Set down nothing except the lines starting at the one with "ATOM 123 O O" and ending at the final line of the material, each word for word.
******
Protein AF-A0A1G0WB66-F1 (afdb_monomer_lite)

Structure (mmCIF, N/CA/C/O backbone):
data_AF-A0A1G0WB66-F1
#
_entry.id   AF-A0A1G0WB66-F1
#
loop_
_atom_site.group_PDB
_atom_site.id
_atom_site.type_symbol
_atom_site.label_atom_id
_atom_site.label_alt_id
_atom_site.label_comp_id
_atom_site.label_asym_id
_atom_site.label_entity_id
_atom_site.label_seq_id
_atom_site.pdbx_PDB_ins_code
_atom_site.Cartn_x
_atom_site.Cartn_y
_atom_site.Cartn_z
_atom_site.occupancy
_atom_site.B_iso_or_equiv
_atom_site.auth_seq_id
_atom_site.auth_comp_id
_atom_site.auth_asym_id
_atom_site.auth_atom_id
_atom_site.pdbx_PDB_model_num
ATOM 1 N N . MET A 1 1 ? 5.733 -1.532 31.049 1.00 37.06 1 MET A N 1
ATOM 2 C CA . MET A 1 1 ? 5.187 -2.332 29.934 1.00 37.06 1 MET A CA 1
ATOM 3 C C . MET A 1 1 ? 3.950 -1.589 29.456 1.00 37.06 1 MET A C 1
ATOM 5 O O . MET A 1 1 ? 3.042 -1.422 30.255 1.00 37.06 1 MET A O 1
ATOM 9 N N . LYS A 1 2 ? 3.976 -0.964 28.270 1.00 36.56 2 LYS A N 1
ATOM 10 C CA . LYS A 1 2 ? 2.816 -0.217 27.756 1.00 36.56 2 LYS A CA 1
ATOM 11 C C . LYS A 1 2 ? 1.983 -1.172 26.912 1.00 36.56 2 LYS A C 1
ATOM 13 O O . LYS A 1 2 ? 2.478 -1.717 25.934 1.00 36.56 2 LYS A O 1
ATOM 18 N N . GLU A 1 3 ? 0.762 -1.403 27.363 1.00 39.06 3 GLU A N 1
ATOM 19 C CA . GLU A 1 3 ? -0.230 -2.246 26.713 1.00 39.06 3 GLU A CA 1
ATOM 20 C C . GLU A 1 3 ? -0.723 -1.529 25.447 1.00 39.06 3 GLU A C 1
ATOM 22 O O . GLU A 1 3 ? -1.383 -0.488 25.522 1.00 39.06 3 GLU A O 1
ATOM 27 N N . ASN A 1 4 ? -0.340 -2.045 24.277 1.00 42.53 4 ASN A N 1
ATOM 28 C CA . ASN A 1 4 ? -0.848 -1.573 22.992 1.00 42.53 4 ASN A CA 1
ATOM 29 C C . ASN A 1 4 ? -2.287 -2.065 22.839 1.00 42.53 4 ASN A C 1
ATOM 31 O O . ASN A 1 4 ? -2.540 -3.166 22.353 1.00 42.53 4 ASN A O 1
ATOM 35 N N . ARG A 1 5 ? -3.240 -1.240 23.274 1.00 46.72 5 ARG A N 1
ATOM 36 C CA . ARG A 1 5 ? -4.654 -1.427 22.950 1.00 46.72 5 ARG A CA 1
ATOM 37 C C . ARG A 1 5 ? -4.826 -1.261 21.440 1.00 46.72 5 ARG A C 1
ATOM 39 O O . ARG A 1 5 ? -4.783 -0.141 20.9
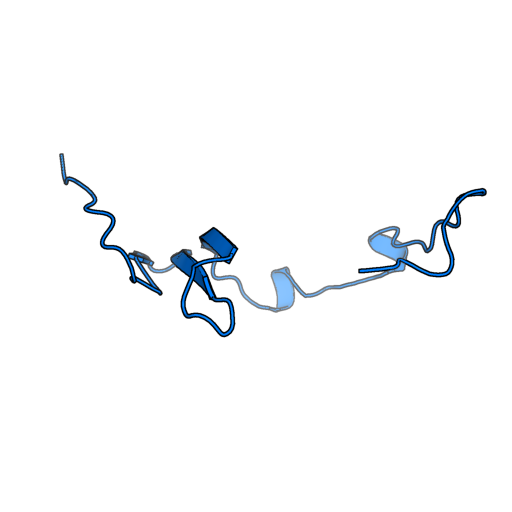40 1.00 46.72 5 ARG A O 1
ATOM 46 N N . LYS A 1 6 ? -5.007 -2.372 20.722 1.00 48.91 6 LYS A N 1
ATOM 47 C CA . LYS A 1 6 ? -5.561 -2.357 19.365 1.00 48.91 6 LYS A CA 1
ATOM 48 C C . LYS A 1 6 ? -7.021 -1.930 19.469 1.00 48.91 6 LYS A C 1
ATOM 50 O O . LYS A 1 6 ? -7.874 -2.710 19.882 1.00 48.91 6 LYS A O 1
ATOM 55 N N . THR A 1 7 ? -7.288 -0.668 19.170 1.00 50.78 7 THR A N 1
ATOM 56 C CA . THR A 1 7 ? -8.650 -0.149 19.040 1.00 50.78 7 THR A CA 1
ATOM 57 C C . THR A 1 7 ? -9.164 -0.522 17.645 1.00 50.78 7 THR A C 1
ATOM 59 O O . THR A 1 7 ? -8.486 -0.175 16.673 1.00 50.78 7 THR A O 1
ATOM 62 N N . PRO A 1 8 ? -10.316 -1.205 17.506 1.00 47.97 8 PRO A N 1
ATOM 63 C CA . PRO A 1 8 ? -10.912 -1.449 16.193 1.00 47.97 8 PRO A CA 1
ATOM 64 C C . PRO A 1 8 ? -11.213 -0.103 15.513 1.00 47.97 8 PRO A C 1
ATOM 66 O O . PRO A 1 8 ? -11.772 0.797 16.143 1.00 47.97 8 PRO A O 1
ATOM 69 N N . GLY A 1 9 ? -10.772 0.060 14.262 1.00 56.75 9 GLY A N 1
ATOM 70 C CA . GLY A 1 9 ? -10.962 1.281 13.463 1.00 56.75 9 GLY A CA 1
ATOM 71 C C . GLY A 1 9 ? -9.789 2.272 13.427 1.00 56.75 9 GLY A C 1
ATOM 72 O O . GLY A 1 9 ? -9.953 3.396 12.951 1.00 56.75 9 GLY A O 1
ATOM 73 N N . CYS A 1 10 ? -8.600 1.917 13.919 1.00 62.41 10 CYS A N 1
ATOM 74 C CA . CYS A 1 10 ? -7.457 2.830 13.880 1.00 62.41 10 CYS A CA 1
ATOM 75 C C . CYS A 1 10 ? -6.673 2.719 12.555 1.00 62.41 10 CYS A C 1
ATOM 77 O O . CYS A 1 10 ? -5.809 1.855 12.384 1.00 62.41 10 CYS A O 1
ATOM 7
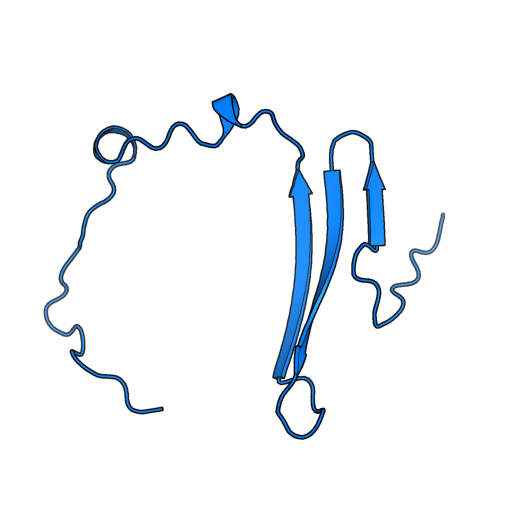9 N N . ALA A 1 11 ? -6.948 3.637 11.622 1.00 71.12 11 ALA A N 1
ATOM 80 C CA . ALA A 1 11 ? -6.264 3.713 10.324 1.00 71.12 11 ALA A CA 1
ATOM 81 C C . ALA A 1 11 ? -4.738 3.922 10.446 1.00 71.12 11 ALA A C 1
ATOM 83 O O . ALA A 1 11 ? -3.976 3.483 9.587 1.00 71.12 11 ALA A O 1
ATOM 84 N N . LEU A 1 12 ? -4.274 4.560 11.527 1.00 76.44 12 LEU A N 1
ATOM 85 C CA . LEU A 1 12 ? -2.857 4.821 11.794 1.00 76.44 12 LEU A CA 1
ATOM 86 C C . LEU A 1 12 ? -2.595 4.653 13.299 1.00 76.44 12 LEU A C 1
ATOM 88 O O . LEU A 1 12 ? -2.890 5.533 14.103 1.00 76.44 12 LEU A O 1
ATOM 92 N N . CYS A 1 13 ? -2.108 3.471 13.673 1.00 80.56 13 CYS A N 1
ATOM 93 C CA . CYS A 1 13 ? -2.014 2.982 15.051 1.00 80.56 13 CYS A CA 1
ATOM 94 C C . CYS A 1 13 ? -0.751 3.437 15.780 1.00 80.56 13 CYS A C 1
ATOM 96 O O . CYS A 1 13 ? -0.765 3.626 16.996 1.00 80.56 13 CYS A O 1
ATOM 98 N N . ALA A 1 14 ? 0.352 3.584 15.052 1.00 84.19 14 ALA A N 1
ATOM 99 C CA . ALA A 1 14 ? 1.612 4.029 15.620 1.00 84.19 14 ALA A CA 1
ATOM 100 C C . ALA A 1 14 ? 2.411 4.796 14.572 1.00 84.19 14 ALA A C 1
ATOM 102 O O . ALA A 1 14 ? 2.471 4.394 13.413 1.00 84.19 14 ALA A O 1
ATOM 103 N N . GLU A 1 15 ? 3.061 5.877 14.990 1.00 89.00 15 GLU A N 1
ATOM 104 C CA . GLU A 1 15 ? 3.945 6.662 14.138 1.00 89.00 15 GLU A CA 1
ATOM 105 C C . GLU A 1 15 ? 5.276 6.914 14.844 1.00 89.00 15 GLU A C 1
ATOM 107 O O . GLU A 1 15 ? 5.353 7.197 16.039 1.00 89.00 15 GLU A O 1
ATOM 112 N N . THR A 1 16 ? 6.344 6.811 14.067 1.00 89.94 16 THR A N 1
ATOM 113 C CA . THR A 1 16 ? 7.707 7.185 14.434 1.00 89.94 16 THR A CA 1
ATOM 114 C C . THR A 1 16 ? 8.287 8.043 13.313 1.00 89.94 16 THR A C 1
ATOM 116 O O . THR A 1 16 ? 7.717 8.140 12.227 1.00 89.94 16 THR A O 1
ATOM 119 N N . SER A 1 17 ? 9.478 8.608 13.514 1.00 89.44 17 SER A N 1
ATOM 120 C CA . SER A 1 17 ? 10.145 9.405 12.475 1.00 89.44 17 SER A CA 1
ATOM 121 C C . SER A 1 17 ? 10.407 8.640 11.171 1.00 89.44 17 SER A C 1
ATOM 123 O O . SER A 1 17 ? 10.482 9.255 10.110 1.00 89.44 17 SER A O 1
ATOM 125 N N . ARG A 1 18 ? 10.546 7.307 11.227 1.00 89.19 18 ARG A N 1
ATOM 126 C CA . ARG A 1 18 ? 10.910 6.479 10.064 1.00 89.19 18 ARG A CA 1
ATOM 127 C C . ARG A 1 18 ? 9.871 5.435 9.683 1.00 89.19 18 ARG A C 1
ATOM 129 O O . ARG A 1 18 ? 10.056 4.787 8.665 1.00 89.19 18 ARG A O 1
ATOM 136 N N . SER A 1 19 ? 8.805 5.242 10.453 1.00 91.75 19 SER A N 1
ATOM 137 C CA . SER A 1 19 ? 7.798 4.223 10.144 1.00 91.75 19 SER A CA 1
ATOM 138 C C . SER A 1 19 ? 6.428 4.554 10.711 1.00 91.75 19 SER A C 1
ATOM 140 O O . SER A 1 19 ? 6.336 5.290 11.695 1.00 91.75 19 SER A O 1
ATOM 142 N N . PHE A 1 20 ? 5.390 3.977 10.118 1.00 93.31 20 PHE A N 1
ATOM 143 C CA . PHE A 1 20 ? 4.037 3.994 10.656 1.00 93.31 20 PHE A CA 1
******
* **YOUR RESPONSE**
ATOM 123 O O . SER A 1 17 ? 10.482 9.255 10.110 1.00 89.44 17 SER A O 1
ATOM 125 N N . ARG A 1 18 ? 10.546 7.307 11.227 1.00 89.19 18 ARG A N 1
ATOM 126 C CA . ARG A 1 18 ? 10.910 6.479 10.064 1.00 89.19 18 ARG A CA 1
ATOM 127 C C . ARG A 1 18 ? 9.871 5.435 9.683 1.00 89.19 18 ARG A C 1
ATOM 129 O O . ARG A 1 18 ? 10.056 4.787 8.665 1.00 89.19 18 ARG A O 1
ATOM 136 N N . SER A 1 19 ? 8.805 5.242 10.453 1.00 91.75 19 SER A N 1
ATOM 137 C CA . SER A 1 19 ? 7.798 4.223 10.144 1.00 91.75 19 SER A CA 1
ATOM 138 C C . SER A 1 19 ? 6.428 4.554 10.711 1.00 91.75 19 SER A C 1
ATOM 140 O O . SER A 1 19 ? 6.336 5.290 11.695 1.00 91.75 19 SER A O 1
ATOM 142 N N . PHE A 1 20 ? 5.390 3.977 10.118 1.00 93.31 20 PHE A N 1
ATOM 143 C CA . PHE A 1 20 ? 4.037 3.994 10.656 1.00 93.31 20 PHE A CA 1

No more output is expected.